Bizim Çıkaracağımız Dersler:

Amerika her zaman çıkarı için karşısındaki ülkeyi kullanmaktadır. Bize düşen bu kritik zamanda ülkemizin her türlü menfaatini sağlamak, bunu sağlarken de Amerika’nın kirli savaşına bulaşmamaktır. ABD işine geldiğinde müttefiklerini bile satmıştır.

Bizim Irak savaşından çıkaracağımız dersler vardır.

İlki unutmamalıyız ki hiçbir zaman kâfirden dost olmaz. Bugün yüzüne güler, yarın sırtından bıçaklar. Tarih bunun örnekleri ve tecrübeleri ile doludur.

İkincisi ise biz müslümanız. Dedelerimiz yüzyıllarca Malazgirt’ten Mohaç’a, Plevne’den Çanakkale’ye İslâm için, vatan için yaşamış ve çarpışmışlardır.
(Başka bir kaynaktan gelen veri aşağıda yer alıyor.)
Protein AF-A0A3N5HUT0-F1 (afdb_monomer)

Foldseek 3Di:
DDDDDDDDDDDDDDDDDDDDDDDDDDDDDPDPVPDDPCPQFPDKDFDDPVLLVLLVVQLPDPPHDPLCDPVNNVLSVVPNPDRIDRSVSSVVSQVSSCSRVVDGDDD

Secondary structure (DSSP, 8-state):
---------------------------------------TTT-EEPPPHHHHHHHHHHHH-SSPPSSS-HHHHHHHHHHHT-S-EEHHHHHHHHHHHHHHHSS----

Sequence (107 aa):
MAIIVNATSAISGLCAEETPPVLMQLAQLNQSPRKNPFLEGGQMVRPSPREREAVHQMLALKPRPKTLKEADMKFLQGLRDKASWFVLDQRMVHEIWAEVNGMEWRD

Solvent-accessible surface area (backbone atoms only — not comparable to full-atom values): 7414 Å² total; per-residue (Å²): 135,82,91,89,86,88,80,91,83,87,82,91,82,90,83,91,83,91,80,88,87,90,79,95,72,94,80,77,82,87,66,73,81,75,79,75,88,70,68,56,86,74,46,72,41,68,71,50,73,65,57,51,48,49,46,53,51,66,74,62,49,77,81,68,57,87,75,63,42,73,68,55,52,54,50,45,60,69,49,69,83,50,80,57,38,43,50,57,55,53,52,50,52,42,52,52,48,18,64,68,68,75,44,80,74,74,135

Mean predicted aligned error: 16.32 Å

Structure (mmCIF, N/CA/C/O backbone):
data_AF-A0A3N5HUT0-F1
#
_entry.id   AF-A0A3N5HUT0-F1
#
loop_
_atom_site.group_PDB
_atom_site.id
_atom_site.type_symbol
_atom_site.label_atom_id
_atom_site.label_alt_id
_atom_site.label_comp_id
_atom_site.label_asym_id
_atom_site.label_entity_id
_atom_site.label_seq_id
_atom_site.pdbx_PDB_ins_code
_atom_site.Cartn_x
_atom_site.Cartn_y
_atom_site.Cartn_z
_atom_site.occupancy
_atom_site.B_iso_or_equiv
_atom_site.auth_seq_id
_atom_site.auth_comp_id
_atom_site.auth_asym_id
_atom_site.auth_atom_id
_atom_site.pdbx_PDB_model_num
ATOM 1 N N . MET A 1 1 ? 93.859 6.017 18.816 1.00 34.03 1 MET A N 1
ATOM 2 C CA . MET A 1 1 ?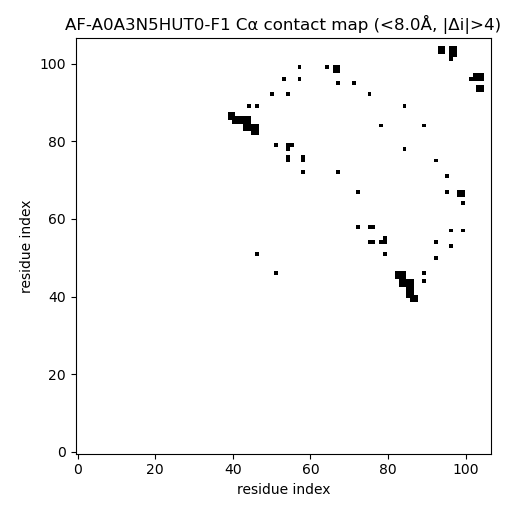 93.287 7.363 19.014 1.00 34.03 1 MET A CA 1
ATOM 3 C C . MET A 1 1 ? 91.890 7.218 19.597 1.00 34.03 1 MET A C 1
ATOM 5 O O . MET A 1 1 ? 91.152 6.385 19.102 1.00 34.03 1 MET A O 1
ATOM 9 N N . ALA A 1 2 ? 91.623 8.021 20.632 1.00 35.56 2 ALA A N 1
ATOM 10 C CA . ALA A 1 2 ? 90.348 8.521 21.166 1.00 35.56 2 ALA A CA 1
ATOM 11 C C . ALA A 1 2 ? 89.194 7.553 21.569 1.00 35.56 2 ALA A C 1
ATOM 13 O O . ALA A 1 2 ? 88.583 6.961 20.693 1.00 35.56 2 ALA A O 1
ATOM 14 N N . ILE A 1 3 ? 88.993 7.312 22.889 1.00 49.34 3 ILE A N 1
ATOM 15 C CA . ILE A 1 3 ? 87.901 7.760 23.835 1.00 49.34 3 ILE A CA 1
ATOM 16 C C . ILE A 1 3 ? 86.520 7.123 23.484 1.00 49.34 3 ILE A C 1
ATOM 18 O O . ILE A 1 3 ? 86.133 7.141 22.330 1.00 49.34 3 ILE A O 1
ATOM 22 N N . ILE A 1 4 ? 85.707 6.514 24.364 1.00 50.09 4 ILE A N 1
ATOM 23 C CA . ILE A 1 4 ? 85.050 7.052 25.572 1.00 50.09 4 ILE A CA 1
ATOM 24 C C . ILE A 1 4 ? 84.557 5.923 26.501 1.00 50.09 4 ILE A C 1
ATOM 26 O O . ILE A 1 4 ? 84.240 4.818 26.074 1.00 50.09 4 ILE A O 1
ATOM 30 N N . VAL A 1 5 ? 84.553 6.264 27.790 1.00 49.12 5 VAL A N 1
ATOM 31 C CA . VAL A 1 5 ? 84.312 5.483 29.010 1.00 49.12 5 VAL A CA 1
ATOM 32 C C . VAL A 1 5 ? 82.845 5.612 29.466 1.00 49.12 5 VAL A C 1
ATOM 34 O O . VAL A 1 5 ? 82.191 6.595 29.127 1.00 49.12 5 VAL A O 1
ATOM 37 N N . ASN A 1 6 ? 82.429 4.697 30.353 1.00 40.41 6 ASN A N 1
ATOM 38 C CA . ASN A 1 6 ? 81.294 4.744 31.301 1.00 40.41 6 ASN A CA 1
ATOM 39 C C . ASN A 1 6 ? 79.994 4.067 30.841 1.00 40.41 6 ASN A C 1
ATOM 41 O O . ASN A 1 6 ? 79.595 4.194 29.696 1.00 40.41 6 ASN A O 1
ATOM 45 N N . ALA A 1 7 ? 79.182 3.447 31.695 1.00 45.12 7 ALA A N 1
ATOM 46 C CA . ALA A 1 7 ? 79.334 2.792 32.996 1.00 45.12 7 ALA A CA 1
ATOM 47 C C . ALA A 1 7 ? 77.952 2.160 33.292 1.00 45.12 7 ALA A C 1
ATOM 49 O O . ALA A 1 7 ? 76.937 2.841 33.233 1.00 45.12 7 ALA A O 1
ATOM 50 N N . THR A 1 8 ? 77.943 0.856 33.548 1.00 42.94 8 THR A N 1
ATOM 51 C CA . THR A 1 8 ? 77.119 0.074 34.493 1.00 42.94 8 THR A CA 1
ATOM 52 C C . THR A 1 8 ? 75.713 0.554 34.922 1.00 42.94 8 THR A C 1
ATOM 54 O O . THR A 1 8 ? 75.581 1.529 35.656 1.00 42.94 8 THR A O 1
ATOM 57 N N . SER A 1 9 ? 74.685 -0.277 34.671 1.00 43.25 9 SER A N 1
ATOM 58 C CA . SER A 1 9 ? 73.863 -0.921 35.727 1.00 43.25 9 SER A CA 1
ATOM 59 C C . SER A 1 9 ? 73.017 -2.081 35.176 1.00 43.25 9 SER A C 1
ATOM 61 O O . SER A 1 9 ? 72.075 -1.885 34.415 1.00 43.25 9 SER A O 1
ATOM 63 N N . ALA A 1 10 ? 73.381 -3.296 35.597 1.00 47.41 10 ALA A N 1
ATOM 64 C CA . ALA A 1 10 ? 72.509 -4.467 35.710 1.00 47.41 10 ALA A CA 1
ATOM 65 C C . ALA A 1 10 ? 71.607 -4.281 36.954 1.00 47.41 10 ALA A C 1
ATOM 67 O O . ALA A 1 10 ? 72.012 -3.589 37.884 1.00 47.41 10 ALA A O 1
ATOM 68 N N . ILE A 1 11 ? 70.371 -4.784 37.025 1.00 44.72 11 ILE A N 1
ATOM 69 C CA . ILE A 1 11 ? 69.926 -6.097 37.559 1.00 44.72 11 ILE A CA 1
ATOM 70 C C . ILE A 1 11 ? 68.377 -5.986 37.520 1.00 44.72 11 ILE A C 1
ATOM 72 O O . ILE A 1 11 ? 67.845 -4.967 37.945 1.00 44.72 11 ILE A O 1
ATOM 76 N N . SER A 1 12 ? 67.639 -6.830 36.791 1.00 43.34 12 SER A N 1
ATOM 77 C CA . SER A 1 12 ? 67.126 -8.173 37.143 1.00 43.34 12 SER A CA 1
ATOM 78 C C . SER A 1 12 ? 66.023 -8.200 38.219 1.00 43.34 12 SER A C 1
ATOM 80 O O . SER A 1 12 ? 66.197 -7.663 39.307 1.00 43.34 12 SER A O 1
ATOM 82 N N . GLY A 1 13 ? 64.917 -8.893 37.921 1.00 39.16 13 GLY A N 1
ATOM 83 C CA . GLY A 1 13 ? 63.826 -9.203 38.857 1.00 39.16 13 GLY A CA 1
ATOM 84 C C . GLY A 1 13 ? 62.501 -9.495 38.133 1.00 39.16 13 GLY A C 1
ATOM 85 O O . GLY A 1 13 ? 61.715 -8.586 37.922 1.00 39.16 13 GLY A O 1
ATOM 86 N N . LEU A 1 14 ? 62.346 -10.677 37.522 1.00 40.06 14 LEU A N 1
ATOM 87 C CA . LEU A 1 14 ? 61.503 -11.784 38.018 1.00 40.06 14 LEU A CA 1
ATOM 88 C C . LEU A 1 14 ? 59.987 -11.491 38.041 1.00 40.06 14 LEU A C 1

Biz onların torunlarıysak bize düşen imandır, şecaattir, cesarettir, fedakârlıktır. Onlar nasıl ki küçücük bir beylikten, İslâm’ı âli tuttukları için, kocaman bir imparatorluk oldular, biz de ancak rızâ-i ilâhî’yi gözeterek bu badirelerden sıyrılabiliriz. Çünkü hüküm Allah’ındır. Bize O’nun rızâsı ve hoşnutluğu lâzım. Avrupa Birliği’nin, Amerika’nın eteği altında adam olmaktansa, İslâm için, vatan için yaşar, İslâm için, vatan için şerefimizle ölürüz.

Eğer O’nun desteği varsa, kimse karşımızda duramaz amma O desteğini çekerse ne kadar kuvvetli görünsek de sonunda hüsrana uğrarız. Önümüzdeki büyük sıkıntı ve harpleri ancak böyle aşabiliriz. O’nun rızâsını gözetirsek O bizi destekler, muzafferiyet verir.

“Eğer Allah size yardım ederse artık sizi yenip mağlup edecek yoktur.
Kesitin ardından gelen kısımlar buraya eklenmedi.